Hardness map of hardness with strain rate and temperature at a strain of 0.7

Conclusions

The hot deformation behaviour of the equiaxed-grain specimens of continuously cast blooms of Alloy 825 was investigated. Deformation occurred at temperatures between 950 and 1250 °C and at strain rates from \({\text{0.01}}\) to \({\text{10.0 s}}^{-1}\). The efficiency of power dissipation and the hardness of the resulting microstructures were assessed.

  1. (1)

    The flow stress is both strain rate and temperature-dependent. It increases with increasing strain rate and decreasing temperature. The peak true flow stress of Alloy 825 can be represented by the following equation:

    $$Z = \dot{\varepsilon }{\text{exp}}\left( {{\raise0.7ex\hbox{${Q_{{{\text{sinh}}}} }$} \!\mathord{\left/ {\vphantom {{Q_{{{\text{sinh}}}} } {RT}}}\right.\kern-\nulldelimiterspace} \!\lower0.7ex\hbox{${RT}$}}} \right) \approx A\left[ {\sinh \left( {\alpha \sigma } \right)} \right]^{n}$$
  2. (2)

    The average activation energy for hot deformation,\(Q_{{{\text{sinh}}}}\) was determined to be \(450 {\text{kJ}} {\text{mol}}^{ - 1}\). The average value of \(\alpha\) was determined to be \({7}.1 \times 10^{ - 3}\).

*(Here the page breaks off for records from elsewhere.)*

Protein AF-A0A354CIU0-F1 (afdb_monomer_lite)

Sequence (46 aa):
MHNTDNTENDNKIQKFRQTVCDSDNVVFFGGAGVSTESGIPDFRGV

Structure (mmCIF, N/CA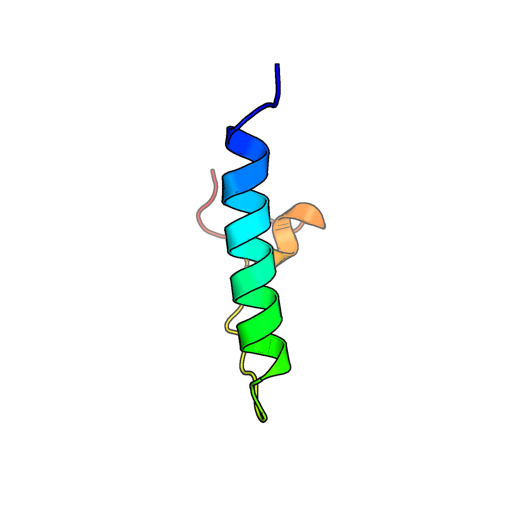/C/O backbone):
data_AF-A0A354CIU0-F1
#
_entry.id   AF-A0A354CIU0-F1
#
loop_
_atom_site.group_PDB
_atom_site.id
_atom_site.type_symbol
_atom_site.label_atom_id
_atom_site.label_alt_id
_atom_site.label_comp_id
_atom_site.label_asym_id
_atom_site.label_entity_id
_atom_site.label_seq_id
_atom_site.pdbx_PDB_ins_code
_atom_site.Cartn_x
_atom_site.Cartn_y
_atom_site.Cartn_z
_atom_site.occupancy
_atom_site.B_iso_or_equiv
_atom_site.auth_seq_id
_atom_site.auth_comp_id
_atom_site.auth_asym_id
_atom_site.auth_atom_id
_atom_site.pdbx_PDB_model_num
ATOM 1 N N . MET A 1 1 ? 16.009 22.873 14.623 1.00 47.47 1 MET A N 1
ATOM 2 C CA . MET A 1 1 ? 15.185 22.937 13.399 1.00 47.47 1 MET A CA 1
ATOM 3 C C . MET A 1 1 ? 14.565 21.565 13.205 1.00 47.47 1 MET A C 1
ATOM 5 O O . MET A 1 1 ? 15.297 20.625 12.936 1.00 47.47 1 MET A O 1
ATOM 9 N N . HIS A 1 2 ? 13.269 21.421 13.485 1.00 54.59 2 HIS A N 1
ATO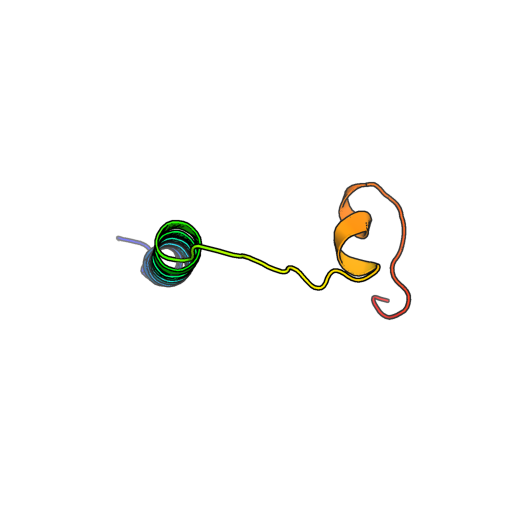M 10 C CA . HIS A 1 2 ? 12.525 20.197 13.173 1.00 54.59 2 HIS A CA 1
ATOM 11 C C . HIS A 1 2 ? 12.175 20.268 11.683 1.00 54.59 2 HIS A C 1
ATOM 13 O O . HIS A 1 2 ? 11.592 21.263 11.258 1.00 54.59 2 HIS A O 1
ATOM 19 N N . ASN A 1 3 ? 12.590 19.276 10.896 1.00 62.91 3 ASN A N 1
ATOM 20 C CA . ASN A 1 3 ? 12.304 19.225 9.465 1.00 62.91 3 ASN A CA 1
ATOM 21 C C . ASN A 1 3 ? 10.815 18.891 9.280 1.00 62.91 3 ASN A C 1
ATOM 23 O O . ASN A 1 3 ? 10.416 17.748 9.490 1.00 62.91 3 ASN A O 1
ATOM 27 N N . THR A 1 4 ? 9.987 19.887 8.967 1.00 62.84 4 THR A N 1
ATOM 28 C CA . THR A 1 4 ? 8.520 19.754 8.867 1.00 62.84 4 THR A CA 1
ATOM 29 C C . THR A 1 4 ? 8.064 18.806 7.756 1.00 62.84 4 THR A C 1
ATOM 31 O O . THR A 1 4 ? 6.969 18.259 7.847 1.00 62.84 4 THR A O 1
ATOM 34 N N . ASP A 1 5 ? 8.917 18.554 6.761 1.00 61.62 5 ASP A N 1
ATOM 35 C CA . ASP A 1 5 ? 8.607 17.710 5.599 1.00 61.62 5 ASP A CA 1
ATOM 36 C C . ASP A 1 5 ? 8.521 16.216 5.947 1.00 61.62 5 ASP A C 1
ATOM 38 O O . ASP A 1 5 ? 7.704 15.486 5.383 1.00 61.62 5 ASP A O 1
ATOM 42 N N . ASN A 1 6 ? 9.311 15.753 6.923 1.00 65.06 6 ASN A N 1
ATOM 43 C CA . ASN A 1 6 ? 9.216 14.367 7.399 1.00 65.06 6 ASN A CA 1
ATOM 44 C C . ASN A 1 6 ? 7.893 14.135 8.141 1.00 65.06 6 ASN A C 1
ATOM 46 O O . ASN A 1 6 ? 7.248 13.106 7.957 1.00 65.06 6 ASN A O 1
ATOM 50 N N . THR A 1 7 ? 7.428 15.139 8.889 1.00 74.38 7 THR A N 1
ATOM 51 C CA . THR A 1 7 ? 6.194 15.059 9.674 1.00 74.38 7 THR A CA 1
ATOM 52 C C . THR A 1 7 ? 4.954 14.827 8.801 1.00 74.38 7 THR A C 1
ATOM 54 O O . THR A 1 7 ? 4.047 14.102 9.205 1.00 74.38 7 THR A O 1
ATOM 57 N N . GLU A 1 8 ? 4.879 15.408 7.598 1.00 81.56 8 GLU A N 1
ATOM 58 C CA . GLU A 1 8 ? 3.711 15.231 6.721 1.00 81.56 8 GLU A CA 1
ATOM 59 C C . GLU A 1 8 ? 3.634 13.819 6.115 1.00 81.56 8 GLU A C 1
ATOM 61 O O . GLU A 1 8 ? 2.560 13.208 6.102 1.00 81.56 8 GLU A O 1
ATOM 66 N N . ASN A 1 9 ? 4.759 13.278 5.640 1.00 87.44 9 ASN A N 1
ATOM 67 C CA . ASN A 1 9 ? 4.807 11.920 5.093 1.00 87.44 9 ASN A CA 1
ATOM 68 C C . ASN A 1 9 ? 4.549 10.870 6.177 1.00 87.44 9 ASN A C 1
ATOM 70 O O . ASN A 1 9 ? 3.754 9.953 5.959 1.00 87.44 9 ASN A O 1
ATOM 74 N N . ASP A 1 10 ? 5.123 11.057 7.366 1.00 88.56 10 ASP A N 1
ATOM 75 C CA . ASP A 1 10 ? 4.879 10.190 8.518 1.00 88.56 10 ASP A CA 1
ATOM 76 C C . ASP A 1 10 ? 3.389 10.170 8.893 1.00 88.56 10 ASP A C 1
ATOM 78 O O . ASP A 1 10 ? 2.814 9.103 9.121 1.00 88.56 10 ASP A O 1
ATOM 82 N N . ASN A 1 11 ? 2.716 11.326 8.856 1.0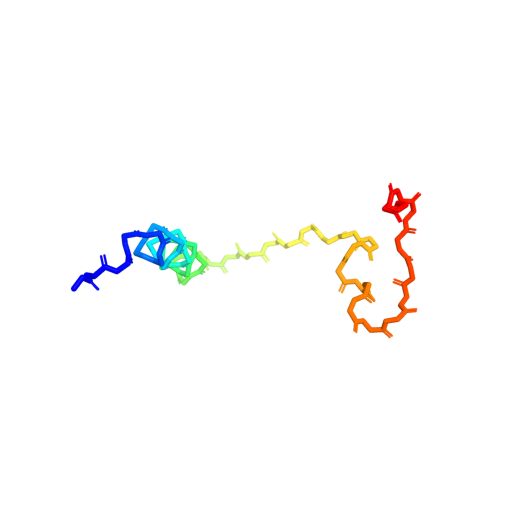0 93.56 11 ASN A N 1
ATOM 83 C CA . ASN A 1 11 ? 1.272 11.414 9.088 1.00 93.56 11 ASN A CA 1
ATOM 84 C C . ASN A 1 11 ? 0.455 10.654 8.028 1.00 93.56 11 ASN A C 1
ATOM 86 O O . ASN A 1 11 ? -0.519 9.973 8.367 1.00 93.56 11 ASN A O 1
ATOM 90 N N . LYS A 1 12 ? 0.840 10.731 6.746 1.00 94.44 12 LYS A N 1
ATOM 91 C CA . LYS A 1 12 ? 0.175 9.985 5.659 1.00 94.44 12 LYS A CA 1
ATOM 92 C C . LYS A 1 12 ? 0.343 8.476 5.838 1.00 94.44 12 LYS A C 1
ATOM 94 O O . LYS A 1 12 ? -0.638 7.742 5.714 1.00 94.44 12 LYS A O 1
ATOM 99 N N . ILE A 1 13 ? 1.547 8.026 6.191 1.00 95.88 13 ILE A N 1
ATOM 100 C CA . ILE A 1 13 ? 1.842 6.612 6.455 1.00 95.88 13 ILE A CA 1
ATOM 101 C C . ILE A 1 13 ? 1.043 6.113 7.662 1.00 95.88 13 ILE A C 1
ATOM 103 O O . ILE A 1 13 ? 0.430 5.050 7.582 1.00 95.88 13 ILE A O 1
ATOM 107 N N . GLN A 1 14 ? 0.976 6.881 8.755 1.00 96.38 14 GLN A N 1
ATOM 108 C CA . GLN A 1 14 ? 0.186 6.494 9.929 1.00 96.38 14 GLN A CA 1
ATOM 109 C C . GLN A 1 14 ? -1.306 6.383 9.610 1.00 96.38 14 GLN A C 1
ATOM 111 O O . GLN A 1 14 ? -1.953 5.421 10.022 1.00 96.38 14 GLN A O 1
ATOM 116 N N . LYS A 1 15 ? -1.853 7.317 8.825 1.00 96.62 15 LYS A N 1
ATOM 117 C CA . LYS A 1 15 ? -3.256 7.264 8.398 1.00 96.62 15 LYS A CA 1
ATOM 118 C C . LYS A 1 15 ? -3.543 6.059 7.498 1.00 96.62 15 LYS A C 1
ATOM 120 O O . LYS A 1 15 ? -4.560 5.388 7.681 1.00 96.62 15 LYS A O 1
ATOM 125 N N . PHE A 1 16 ? -2.649 5.761 6.555 1.00 97.00 16 PHE A N 1
ATOM 126 C CA . PHE A 1 16 ? -2.749 4.562 5.723 1.00 97.00 16 PHE A CA 1
ATOM 127 C C . PHE A 1 16 ? -2.708 3.290 6.577 1.00 97.00 16 PHE A C 1
ATOM 129 O O . PHE A 1 16 ? -3.589 2.444 6.454 1.00 97.00 16 PHE A O 1
ATOM 136 N N . ARG A 1 17 ? -1.751 3.199 7.509 1.00 97.38 17 ARG A N 1
ATOM 137 C CA . ARG A 1 17 ? -1.618 2.071 8.438 1.00 97.38 17 ARG A CA 1
ATOM 138 C C . ARG A 1 17 ? -2.895 1.847 9.243 1.00 97.38 17 ARG A C 1
ATOM 140 O O . ARG A 1 17 ? -3.358 0.716 9.315 1.00 97.38 17 ARG A O 1
ATOM 147 N N . GLN A 1 18 ? -3.478 2.910 9.796 1.00 98.19 18 GLN A N 1
ATOM 148 C CA . GLN A 1 18 ? -4.737 2.822 10.537 1.00 98.19 18 GLN A CA 1
ATOM 149 C C . GLN A 1 18 ? -5.869 2.282 9.653 1.00 98.19 18 GLN A C 1
ATOM 151 O O . GLN A 1 18 ? -6.566 1.356 10.044 1.00 98.19 18 GLN A O 1
ATOM 156 N N . THR A 1 19 ? -5.983 2.792 8.424 1.00 97.38 19 THR A N 1
ATOM 157 C CA . THR A 1 19 ? -7.008 2.354 7.460 1.00 97.38 19 THR A CA 1
ATOM 158 C C . THR A 1 19 ? -6.881 0.861 7.141 1.00 97.38 19 THR A C 1
ATOM 160 O O . THR A 1 19 ? -7.884 0.158 7.080 1.00 97.38 19 THR A O 1
ATOM 163 N N . VAL A 1 20 ? -5.651 0.366 6.966 1.00 97.88 20 VAL A N 1
ATOM 164 C CA . VAL A 1 20 ? -5.377 -1.060 6.733 1.00 97.88 20 VAL A CA 1
ATOM 165 C C . VAL A 1 20 ? -5.720 -1.899 7.966 1.00 97.88 20 VAL A C 1
ATOM 167 O O . VAL A 1 20 ? -6.349 -2.940 7.818 1.00 97.88 20 VAL A O 1
ATOM 170 N N . CYS A 1 21 ? -5.338 -1.456 9.169 1.00 97.62 21 CYS A N 1
ATOM 171 C CA . CYS A 1 21 ? -5.615 -2.179 10.415 1.00 97.62 21 CYS A CA 1
ATOM 172 C C . CYS A 1 21 ? -7.111 -2.273 10.746 1.00 97.62 21 CYS A C 1
ATOM 174 O O . CYS A 1 21 ? -7.530 -3.279 11.308 1.00 97.62 21 CYS A O 1
ATOM 176 N N . ASP A 1 22 ? -7.895 -1.253 10.398 1.00 98.38 22 ASP A N 1
ATOM 177 C CA . ASP A 1 22 ? -9.336 -1.201 10.677 1.00 98.38 22 ASP A CA 1
ATOM 178 C C . ASP A 1 22 ? -10.186 -1.916 9.611 1.00 98.38 22 ASP A C 1
ATOM 180 O O . ASP A 1 22 ? -11.409 -1.976 9.729 1.00 98.38 22 ASP A O 1
ATOM 184 N N . SER A 1 23 ? -9.564 -2.431 8.546 1.00 98.12 23 SER A N 1
ATOM 185 C CA . SER A 1 23 ? -10.261 -3.091 7.440 1.00 98.12 23 SER A CA 1
ATOM 186 C C . SER A 1 23 ? -10.295 -4.609 7.623 1.00 98.12 23 SER A C 1
ATOM 188 O O . SER A 1 23 ? -9.250 -5.248 7.701 1.00 98.12 23 SER A O 1
ATOM 190 N N . ASP A 1 24 ? -11.488 -5.209 7.567 1.00 98.25 24 ASP A N 1
ATOM 191 C CA . ASP A 1 24 ? -11.648 -6.673 7.618 1.00 98.25 24 ASP A CA 1
ATOM 192 C C . ASP A 1 24 ? -11.153 -7.380 6.345 1.00 98.25 24 ASP A C 1
ATOM 194 O O . ASP A 1 24 ? -10.751 -8.541 6.376 1.00 98.25 24 ASP A O 1
ATOM 198 N N . ASN A 1 25 ? -11.205 -6.694 5.199 1.00 97.88 25 ASN A N 1
ATOM 199 C CA . ASN A 1 25 ? -10.786 -7.225 3.904 1.00 97.88 25 ASN A CA 1
ATOM 200 C C . ASN A 1 25 ? -10.027 -6.151 3.127 1.00 97.88 25 ASN A C 1
ATOM 202 O O . ASN A 1 25 ? -10.532 -5.046 2.931 1.00 97.88 25 ASN A O 1
ATOM 206 N N . VAL A 1 26 ? -8.836 -6.494 2.637 1.00 97.06 26 VAL A N 1
ATOM 207 C CA . VAL A 1 26 ? -7.969 -5.576 1.891 1.00 97.06 26 VAL A CA 1
ATOM 208 C C . VAL A 1 26 ? -7.656 -6.169 0.523 1.00 97.06 26 VAL A C 1
ATOM 210 O O . VAL A 1 26 ? -7.178 -7.297 0.419 1.00 97.06 26 VAL A O 1
ATOM 213 N N . VAL A 1 27 ? -7.896 -5.388 -0.531 1.00 96.94 27 VAL A N 1
ATOM 214 C CA . VAL A 1 27 ? -7.498 -5.715 -1.905 1.00 96.94 27 VAL A CA 1
ATOM 215 C C . VAL A 1 27 ? -6.505 -4.665 -2.381 1.00 96.94 27 VAL A C 1
ATOM 217 O O . VAL A 1 27 ? -6.781 -3.468 -2.323 1.00 96.94 27 VAL A O 1
ATOM 220 N N . PHE A 1 28 ? -5.353 -5.120 -2.866 1.00 96.31 28 PHE A N 1
ATOM 221 C CA . PHE A 1 28 ? -4.319 -4.266 -3.437 1.00 96.31 28 PHE A CA 1
ATOM 222 C C . PHE A 1 28 ? -4.239 -4.466 -4.951 1.00 96.31 28 PHE A C 1
ATOM 224 O O . PHE A 1 28 ? -4.144 -5.595 -5.432 1.00 96.31 28 PHE A O 1
ATOM 231 N N . PHE A 1 29 ? -4.236 -3.362 -5.697 1.00 96.12 29 PHE A N 1
ATOM 232 C CA . PHE A 1 29 ? -4.046 -3.363 -7.144 1.00 96.12 29 PHE A CA 1
ATOM 233 C C . PHE A 1 29 ? -2.625 -2.906 -7.472 1.00 96.12 29 PHE A C 1
ATOM 235 O O . PHE A 1 29 ? -2.335 -1.711 -7.499 1.00 96.12 29 PHE A O 1
ATOM 242 N N . GLY A 1 30 ? -1.741 -3.875 -7.703 1.00 93.75 30 GLY A N 1
ATOM 243 C CA . GLY A 1 30 ? -0.370 -3.633 -8.147 1.00 93.75 30 GLY A CA 1
ATOM 244 C C . GLY A 1 30 ? -0.239 -3.586 -9.671 1.00 93.75 30 GLY A C 1
ATOM 245 O O . GLY A 1 30 ? -1.054 -4.151 -10.399 1.00 93.75 30 GLY A O 1
ATOM 246 N N . GLY A 1 31 ? 0.825 -2.942 -10.152 1.00 95.19 31 GLY A N 1
ATOM 247 C CA . GLY A 1 31 ? 1.249 -2.945 -11.557 1.00 95.19 31 GLY A CA 1
ATOM 248 C C . GLY A 1 31 ? 2.760 -3.160 -11.676 1.00 95.19 31 GLY A C 1
ATOM 249 O O . GLY A 1 31 ? 3.432 -3.325 -10.665 1.00 95.19 31 GLY A O 1
ATOM 250 N N . ALA A 1 32 ? 3.318 -3.113 -12.890 1.00 95.38 32 ALA A N 1
ATOM 251 C CA . ALA A 1 32 ? 4.746 -3.388 -13.123 1.00 95.38 32 ALA A CA 1
ATOM 252 C C . ALA A 1 32 ? 5.709 -2.502 -12.303 1.00 95.38 32 ALA A C 1
ATOM 254 O O . ALA A 1 32 ? 6.798 -2.943 -11.952 1.00 95.38 32 ALA A O 1
ATOM 255 N N . GLY A 1 33 ? 5.274 -1.292 -11.929 1.00 94.69 33 GLY A N 1
ATOM 256 C CA . GLY A 1 33 ? 6.046 -0.373 -11.092 1.00 94.69 33 GLY A CA 1
ATOM 257 C C . GLY A 1 33 ? 6.459 -0.937 -9.727 1.00 94.69 33 GLY A C 1
ATOM 258 O O . GLY A 1 33 ? 7.460 -0.492 -9.197 1.00 94.69 33 GLY A O 1
ATOM 259 N N . VAL A 1 34 ? 5.759 -1.940 -9.174 1.00 96.00 34 VAL A N 1
ATOM 260 C CA . VAL A 1 34 ? 6.138 -2.547 -7.876 1.00 96.00 34 VAL A CA 1
ATOM 261 C C . VAL A 1 34 ? 7.334 -3.506 -7.964 1.00 96.00 34 VAL A C 1
ATOM 263 O O . VAL A 1 34 ? 7.696 -4.133 -6.971 1.00 96.00 34 VAL A O 1
ATOM 266 N N . SER A 1 35 ? 7.892 -3.709 -9.159 1.00 96.19 35 SER A N 1
ATOM 267 C CA . SER A 1 35 ? 9.005 -4.633 -9.405 1.00 96.19 35 SER A CA 1
ATOM 268 C C . SER A 1 35 ? 10.279 -3.932 -9.888 1.00 96.19 35 SER A C 1
ATOM 270 O O . SER A 1 35 ? 11.305 -4.601 -10.049 1.00 96.19 35 SER A O 1
ATOM 272 N N . THR A 1 36 ? 10.260 -2.608 -10.065 1.00 95.50 36 THR A N 1
ATOM 273 C CA . THR A 1 36 ? 11.407 -1.833 -10.571 1.00 95.50 36 THR A CA 1
ATOM 274 C C . THR A 1 36 ? 12.600 -1.906 -9.629 1.00 95.50 36 THR A C 1
ATOM 276 O O . THR A 1 36 ? 13.726 -2.106 -10.084 1.00 95.50 36 THR A O 1
ATOM 279 N N . GLU A 1 37 ? 12.370 -1.894 -8.315 1.00 95.06 37 GLU A N 1
ATOM 280 C CA . GLU A 1 37 ? 13.420 -2.008 -7.299 1.00 95.06 37 GLU A CA 1
ATOM 281 C C . GLU A 1 37 ? 14.091 -3.392 -7.278 1.00 95.06 37 GLU A C 1
ATOM 283 O O . GLU A 1 37 ? 15.179 -3.545 -6.726 1.00 95.06 37 GLU A O 1
ATOM 288 N N . SER A 1 38 ? 13.480 -4.399 -7.913 1.00 95.75 38 SER A N 1
ATOM 289 C CA . SER A 1 38 ? 14.076 -5.728 -8.115 1.00 95.75 38 SER A CA 1
ATOM 290 C C . SER A 1 38 ? 14.827 -5.874 -9.448 1.00 95.75 38 SER A C 1
ATOM 292 O O . SER A 1 38 ? 15.319 -6.956 -9.764 1.00 95.75 38 SER A O 1
ATOM 294 N N . GLY A 1 39 ? 14.931 -4.796 -10.232 1.00 93.12 39 GLY A N 1
ATOM 295 C CA . GLY A 1 39 ? 15.580 -4.784 -11.545 1.00 93.12 39 GLY A CA 1
ATOM 296 C C . GLY A 1 39 ? 14.670 -5.186 -12.709 1.00 93.12 39 GLY A C 1
ATOM 297 O O . GLY A 1 39 ? 15.164 -5.375 -13.820 1.00 93.12 39 GLY A O 1
ATOM 298 N N . ILE A 1 40 ? 13.356 -5.311 -12.485 1.00 93.69 40 ILE A N 1
ATOM 299 C CA . ILE A 1 40 ? 12.373 -5.580 -13.543 1.00 93.69 40 ILE A CA 1
ATOM 300 C C . ILE A 1 40 ? 11.772 -4.240 -13.992 1.00 93.69 40 ILE A C 1
ATOM 302 O O . ILE A 1 40 ? 11.058 -3.619 -13.207 1.00 93.69 40 ILE A O 1
ATOM 306 N N . PRO A 1 41 ? 12.031 -3.773 -15.224 1.00 91.75 41 PRO A N 1
ATOM 307 C CA . PRO A 1 41 ? 11.551 -2.471 -15.675 1.00 91.75 41 PRO A CA 1
ATOM 308 C C . PRO A 1 41 ? 10.025 -2.450 -15.803 1.00 91.75 41 PRO A C 1
ATOM 310 O O . PRO A 1 41 ? 9.400 -3.453 -16.160 1.00 91.75 41 PRO A O 1
ATOM 313 N N . ASP A 1 42 ? 9.425 -1.289 -15.543 1.00 95.62 42 ASP A N 1
ATOM 314 C CA . ASP A 1 42 ? 8.017 -1.065 -15.846 1.00 95.62 42 ASP A CA 1
ATOM 315 C C . ASP A 1 42 ? 7.819 -0.659 -17.325 1.00 95.62 42 ASP A C 1
ATOM 317 O O . ASP A 1 42 ? 8.758 -0.602 -18.120 1.00 95.62 42 ASP A O 1
ATOM 321 N N . PHE A 1 43 ? 6.570 -0.412 -17.724 1.00 92.75 43 PHE A N 1
ATOM 322 C CA . PHE A 1 43 ? 6.231 -0.100 -19.115 1.00 92.75 43 PHE A CA 1
ATOM 323 C C . P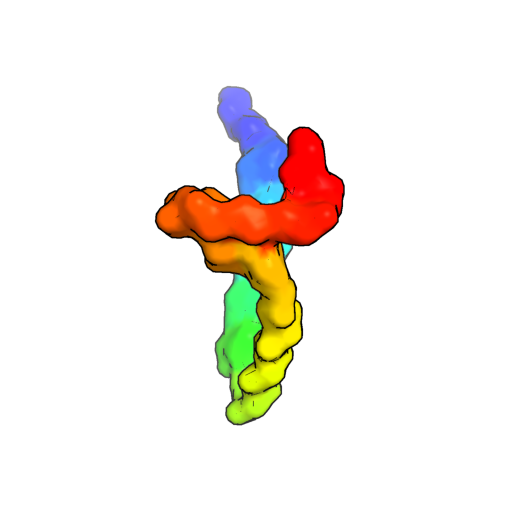HE A 1 43 ? 6.288 1.391 -19.479 1.00 92.75 43 PHE A C 1
ATOM 325 O O . PHE A 1 43 ? 6.132 1.720 -20.655 1.00 92.75 43 PHE A O 1
ATOM 332 N N . ARG A 1 44 ? 6.370 2.304 -18.504 1.00 92.56 44 ARG A N 1
ATOM 333 C CA . ARG A 1 44 ? 6.091 3.742 -18.709 1.00 92.56 44 ARG A CA 1
ATOM 334 C C . ARG A 1 44 ? 7.100 4.693 -18.054 1.00 92.56 44 ARG A C 1
ATOM 336 O O . ARG A 1 44 ? 7.048 5.883 -18.351 1.00 92.56 44 ARG A O 1
ATOM 343 N N . GLY A 1 45 ? 7.973 4.206 -17.183 1.00 82.38 45 GLY A N 1
ATOM 344 C CA . GLY A 1 45 ? 9.053 4.931 -16.531 1.00 82.38 45 GLY A CA 1
ATOM 345 C C . GLY A 1 45 ? 10.297 4.895 -17.406 1.00 82.38 45 GLY A C 1
ATOM 346 O O . GLY A 1 45 ? 11.039 3.915 -17.395 1.00 82.38 45 GLY A O 1
ATOM 347 N N . VAL A 1 46 ? 10.473 5.949 -18.203 1.00 67.31 46 VAL A N 1
ATOM 348 C CA . VAL A 1 46 ? 11.742 6.271 -18.877 1.00 67.31 46 VAL A CA 1
ATOM 349 C C . VAL A 1 46 ? 12.677 7.021 -17.943 1.00 67.31 46 VAL A C 1
ATOM 351 O O . VAL A 1 46 ? 12.168 7.833 -17.135 1.00 67.31 46 VAL A O 1
#

Secondary structure (DSSP, 8-state):
---HHHHHHHHHHHHHHHHHHT-SS------GGGGGGGT---SS--

Foldseek 3Di:
DPPVVVVVVVVVV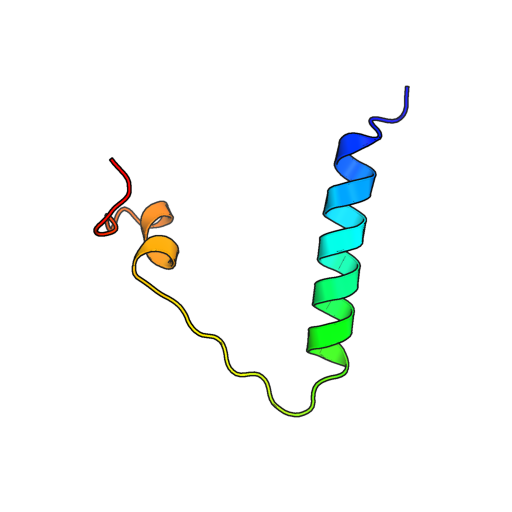VVVVVVVVPDPDDDDDDAQVVC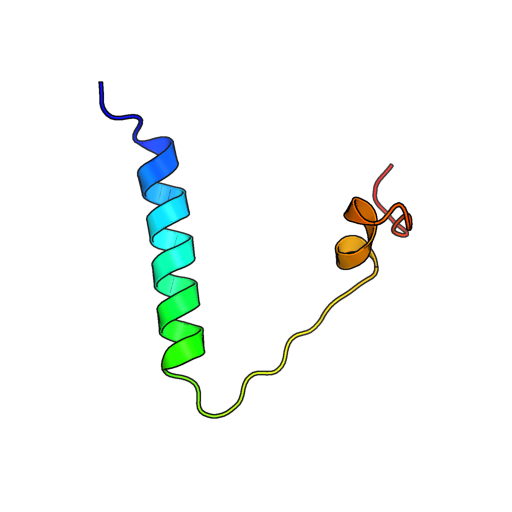VVVVRDHDPDD

Radius of gyration: 15.44 Å; chains: 1; bounding box: 27×30×32 Å

pLDDT: mean 89.01, std 13.25, range [47.47, 98.38]

The hot flow behaviour can be described well by the hyperbolic-sine-type equation. The mean creep exponent, \(n\), was found to be a close to value of \(5\) hence the hot deformation in equiaxed compressed specimens is governed by the glide and climb of dislocations.

  3. (3)

    In the process map, a domain at a deformation temperature.of between 1100 and1250 °C, with a strain rate of between \(0.01 {\text{s}}^{ - 1}\) and \(0.1 {\text{s}}^{ - 1}\) gives the optimum hot deformation condition. It exhibits a high power dissipation efficiency (up to 35%) and can result in fine recrystallized microstructure.

  4. (4)

    The hot processing map suggests good workability for a wide range of conditions with a strain rate, \(\dot{\varepsilon } < 0.1 s - 1\) and a temperature of 1100 °C or higher.

  5. (5)

    The optimum processing parameters for good strain hardening are obtained in the temperature range of between 950 and 1100 °C with a strain rate of \(0.3 \le \dot{\varepsilon } / {\text{s}}^{ - 1} \le 10.0\).